For the following waters: all waters of the Betsie R. (Benzie and Manistee Cos.), all waters of Bear Cr. (Manistee Co.), the Manistee R. from Tippy Dam downstream to Railroad Bridge below M-55 (T21N, R16W, S6; Manistee Co.), and the Big Sable R. from mouth upstream to Hamlin Lake Dam (Mason Co.), an artificial lure is defined as a body bait, plug, spinner or spoon. From Aug. 1 - Nov. 15, inclusive, terminal fishing gear is restricted to single-pointed, un-weighted hooks, measuring 1/2-inch or less from point to shank or treble hooks 3/8-inch or less from point to shank only when attached to a body bait, plug, spinner or spoon.


----------



## kzoofisher (Mar 6, 2011)

I believe it is talking about both. Trebles are only allowed on lures as defined* and 3/8" max. Single hooks on eggs or flies or whatever can be 1/2". The law is targeted directly at snaggers. If you are floating a jig under a bobber, bouncing spawn, drifting flies, and clearly not snagging the CO's are not going to hassle you. The object of banning the snagging lures is to make enforcement clearer, faster and simpler. Nobody wants to complicate it with nitpicking.
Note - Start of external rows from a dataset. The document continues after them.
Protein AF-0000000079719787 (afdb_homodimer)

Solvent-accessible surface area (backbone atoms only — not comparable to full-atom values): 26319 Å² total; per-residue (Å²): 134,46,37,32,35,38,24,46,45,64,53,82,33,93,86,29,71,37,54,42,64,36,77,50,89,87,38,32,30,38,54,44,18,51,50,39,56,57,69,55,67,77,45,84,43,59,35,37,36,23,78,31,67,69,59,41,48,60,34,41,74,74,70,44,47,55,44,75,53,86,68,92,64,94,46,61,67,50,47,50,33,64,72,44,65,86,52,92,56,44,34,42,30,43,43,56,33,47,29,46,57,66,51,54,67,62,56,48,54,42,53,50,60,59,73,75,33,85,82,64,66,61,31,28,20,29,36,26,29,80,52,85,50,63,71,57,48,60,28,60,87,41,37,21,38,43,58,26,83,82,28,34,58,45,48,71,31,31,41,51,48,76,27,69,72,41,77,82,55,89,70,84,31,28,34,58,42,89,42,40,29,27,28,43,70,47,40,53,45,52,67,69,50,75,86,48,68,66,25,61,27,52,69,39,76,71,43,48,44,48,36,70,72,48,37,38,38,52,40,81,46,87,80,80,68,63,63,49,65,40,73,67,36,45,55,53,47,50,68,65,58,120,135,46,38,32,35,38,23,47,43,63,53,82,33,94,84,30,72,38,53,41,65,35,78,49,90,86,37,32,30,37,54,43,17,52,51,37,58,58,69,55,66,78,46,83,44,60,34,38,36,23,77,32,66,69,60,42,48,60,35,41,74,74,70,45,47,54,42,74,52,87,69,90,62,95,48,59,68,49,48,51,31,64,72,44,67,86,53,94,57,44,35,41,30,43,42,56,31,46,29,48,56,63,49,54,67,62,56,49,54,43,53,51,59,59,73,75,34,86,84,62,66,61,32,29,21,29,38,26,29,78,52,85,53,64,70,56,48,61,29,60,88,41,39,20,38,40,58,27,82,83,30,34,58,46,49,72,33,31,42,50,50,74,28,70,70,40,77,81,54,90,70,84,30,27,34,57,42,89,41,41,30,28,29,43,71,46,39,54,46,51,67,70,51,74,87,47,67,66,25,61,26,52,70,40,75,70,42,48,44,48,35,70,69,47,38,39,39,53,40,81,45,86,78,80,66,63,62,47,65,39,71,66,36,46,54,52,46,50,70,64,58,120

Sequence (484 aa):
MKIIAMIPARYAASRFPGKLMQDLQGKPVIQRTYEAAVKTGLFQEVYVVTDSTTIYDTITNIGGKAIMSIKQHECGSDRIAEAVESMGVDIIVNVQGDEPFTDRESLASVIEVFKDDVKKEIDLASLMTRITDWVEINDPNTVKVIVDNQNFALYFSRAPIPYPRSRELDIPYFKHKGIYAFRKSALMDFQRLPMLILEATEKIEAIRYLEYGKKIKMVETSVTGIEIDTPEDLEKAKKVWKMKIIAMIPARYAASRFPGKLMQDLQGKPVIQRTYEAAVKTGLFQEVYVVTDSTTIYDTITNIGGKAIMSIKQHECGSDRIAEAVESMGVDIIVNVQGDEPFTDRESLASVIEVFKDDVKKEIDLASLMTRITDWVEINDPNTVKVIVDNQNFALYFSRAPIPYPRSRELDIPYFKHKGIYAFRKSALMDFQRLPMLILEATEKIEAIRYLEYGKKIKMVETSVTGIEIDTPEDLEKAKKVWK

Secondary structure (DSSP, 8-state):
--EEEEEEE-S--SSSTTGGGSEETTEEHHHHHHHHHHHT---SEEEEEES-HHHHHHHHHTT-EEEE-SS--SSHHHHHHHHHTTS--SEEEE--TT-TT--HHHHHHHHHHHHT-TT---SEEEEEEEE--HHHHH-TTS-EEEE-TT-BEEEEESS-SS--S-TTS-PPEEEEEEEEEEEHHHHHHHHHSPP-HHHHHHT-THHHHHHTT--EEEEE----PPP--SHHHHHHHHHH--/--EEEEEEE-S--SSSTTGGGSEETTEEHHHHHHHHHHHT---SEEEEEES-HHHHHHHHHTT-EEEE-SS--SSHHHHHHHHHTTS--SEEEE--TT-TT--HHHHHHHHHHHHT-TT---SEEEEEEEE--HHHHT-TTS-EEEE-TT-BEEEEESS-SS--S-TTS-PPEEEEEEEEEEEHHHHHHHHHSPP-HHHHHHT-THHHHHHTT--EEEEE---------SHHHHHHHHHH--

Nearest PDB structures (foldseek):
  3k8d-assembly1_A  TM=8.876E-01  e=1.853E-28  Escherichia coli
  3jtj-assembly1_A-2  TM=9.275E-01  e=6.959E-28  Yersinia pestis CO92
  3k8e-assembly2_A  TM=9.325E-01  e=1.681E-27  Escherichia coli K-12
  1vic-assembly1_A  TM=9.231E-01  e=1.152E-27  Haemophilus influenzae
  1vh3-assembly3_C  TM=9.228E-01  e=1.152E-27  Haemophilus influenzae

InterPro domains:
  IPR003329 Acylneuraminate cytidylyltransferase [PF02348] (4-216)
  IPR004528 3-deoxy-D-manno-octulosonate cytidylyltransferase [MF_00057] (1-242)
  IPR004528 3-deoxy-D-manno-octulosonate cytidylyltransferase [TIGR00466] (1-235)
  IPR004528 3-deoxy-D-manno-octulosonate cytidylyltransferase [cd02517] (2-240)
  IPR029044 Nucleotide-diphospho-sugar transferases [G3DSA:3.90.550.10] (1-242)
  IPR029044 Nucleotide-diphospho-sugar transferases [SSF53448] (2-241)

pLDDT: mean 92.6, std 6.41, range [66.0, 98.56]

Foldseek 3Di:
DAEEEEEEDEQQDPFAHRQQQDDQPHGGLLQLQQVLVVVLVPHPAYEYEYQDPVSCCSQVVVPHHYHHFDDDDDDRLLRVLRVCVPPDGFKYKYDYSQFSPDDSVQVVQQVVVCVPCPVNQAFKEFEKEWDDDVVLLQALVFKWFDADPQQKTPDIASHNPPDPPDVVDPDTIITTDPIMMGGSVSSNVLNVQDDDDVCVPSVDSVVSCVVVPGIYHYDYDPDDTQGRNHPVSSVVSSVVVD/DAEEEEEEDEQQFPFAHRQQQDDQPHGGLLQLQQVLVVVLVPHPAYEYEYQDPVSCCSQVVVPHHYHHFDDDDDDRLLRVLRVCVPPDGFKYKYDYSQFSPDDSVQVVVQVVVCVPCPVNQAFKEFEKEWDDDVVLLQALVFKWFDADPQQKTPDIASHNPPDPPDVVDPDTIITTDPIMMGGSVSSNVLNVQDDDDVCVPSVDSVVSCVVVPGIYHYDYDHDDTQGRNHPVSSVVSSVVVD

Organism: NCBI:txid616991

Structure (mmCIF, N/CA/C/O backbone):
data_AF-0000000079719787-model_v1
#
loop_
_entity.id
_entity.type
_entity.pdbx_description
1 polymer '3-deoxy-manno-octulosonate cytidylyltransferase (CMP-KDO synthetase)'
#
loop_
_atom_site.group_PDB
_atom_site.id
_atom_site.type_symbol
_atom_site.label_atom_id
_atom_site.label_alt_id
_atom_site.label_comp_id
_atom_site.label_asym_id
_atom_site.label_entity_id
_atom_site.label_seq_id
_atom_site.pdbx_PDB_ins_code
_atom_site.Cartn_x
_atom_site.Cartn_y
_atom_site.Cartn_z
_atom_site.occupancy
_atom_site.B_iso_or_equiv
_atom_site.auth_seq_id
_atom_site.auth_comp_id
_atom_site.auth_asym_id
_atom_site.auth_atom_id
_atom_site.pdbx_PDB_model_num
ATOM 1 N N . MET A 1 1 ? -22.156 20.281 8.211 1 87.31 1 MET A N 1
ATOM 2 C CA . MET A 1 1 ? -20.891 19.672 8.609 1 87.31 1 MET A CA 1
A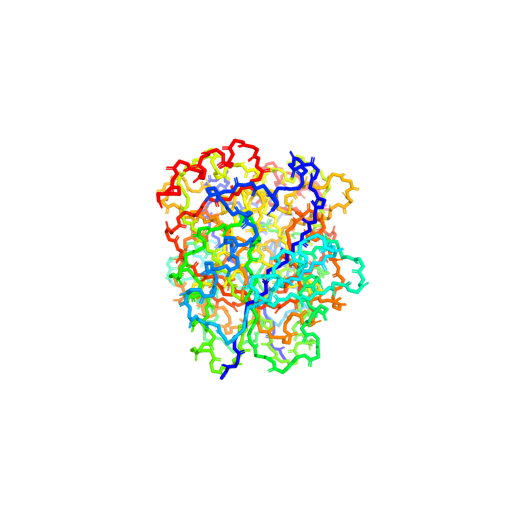TOM 3 C C . MET A 1 1 ? -20.031 20.656 9.391 1 87.31 1 MET A C 1
ATOM 5 O O . MET A 1 1 ? -19.797 21.781 8.93 1 87.31 1 MET A O 1
ATOM 9 N N . LYS A 1 2 ? -19.781 20.438 10.68 1 95.94 2 LYS A N 1
ATOM 10 C CA . LYS A 1 2 ? -18.953 21.312 11.5 1 95.94 2 LYS A CA 1
ATOM 11 C C . LYS A 1 2 ? -17.469 20.984 11.344 1 95.94 2 LYS A C 1
ATOM 13 O O . LYS A 1 2 ? -17.047 19.859 11.641 1 95.94 2 LYS A O 1
ATOM 18 N N . ILE A 1 3 ? -16.703 21.969 10.883 1 97.62 3 ILE A N 1
ATOM 19 C CA . ILE A 1 3 ? -15.289 21.797 10.594 1 97.62 3 ILE A CA 1
ATOM 20 C C . ILE A 1 3 ? -14.469 22.719 11.484 1 97.62 3 ILE A C 1
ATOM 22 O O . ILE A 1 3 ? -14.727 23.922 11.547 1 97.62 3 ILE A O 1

*An artificial lure is defined as a body bait, plug, spinner or spoon. An artificial lure is not a device primarily constructed of lead.


----------



## JimP (Feb 8, 2002)

Whole thread on the subject...

http://www.michigan-sportsman.com/forum/showthread.php?t=516226


----------



## bnee251 (Jun 8, 2012)

Thanks! I just really like fishing plugs for salmon, but I don't measure my hooks. Never did snag a salmon on a thunderstick though.


----------



## Robert Holmes (Oct 13, 2008)

I use a #14 hook and spawn bag for river salmon fishing. I catch as many or more than other guys using lures. You are under the hook size this way. If you lose a fish it does not hurt the fish due to its size. I have saved loads of money by not losing lures to snags this way. What I lose in hooks is about $10 a year. Some of the rivers do limit you to a single hook.


----------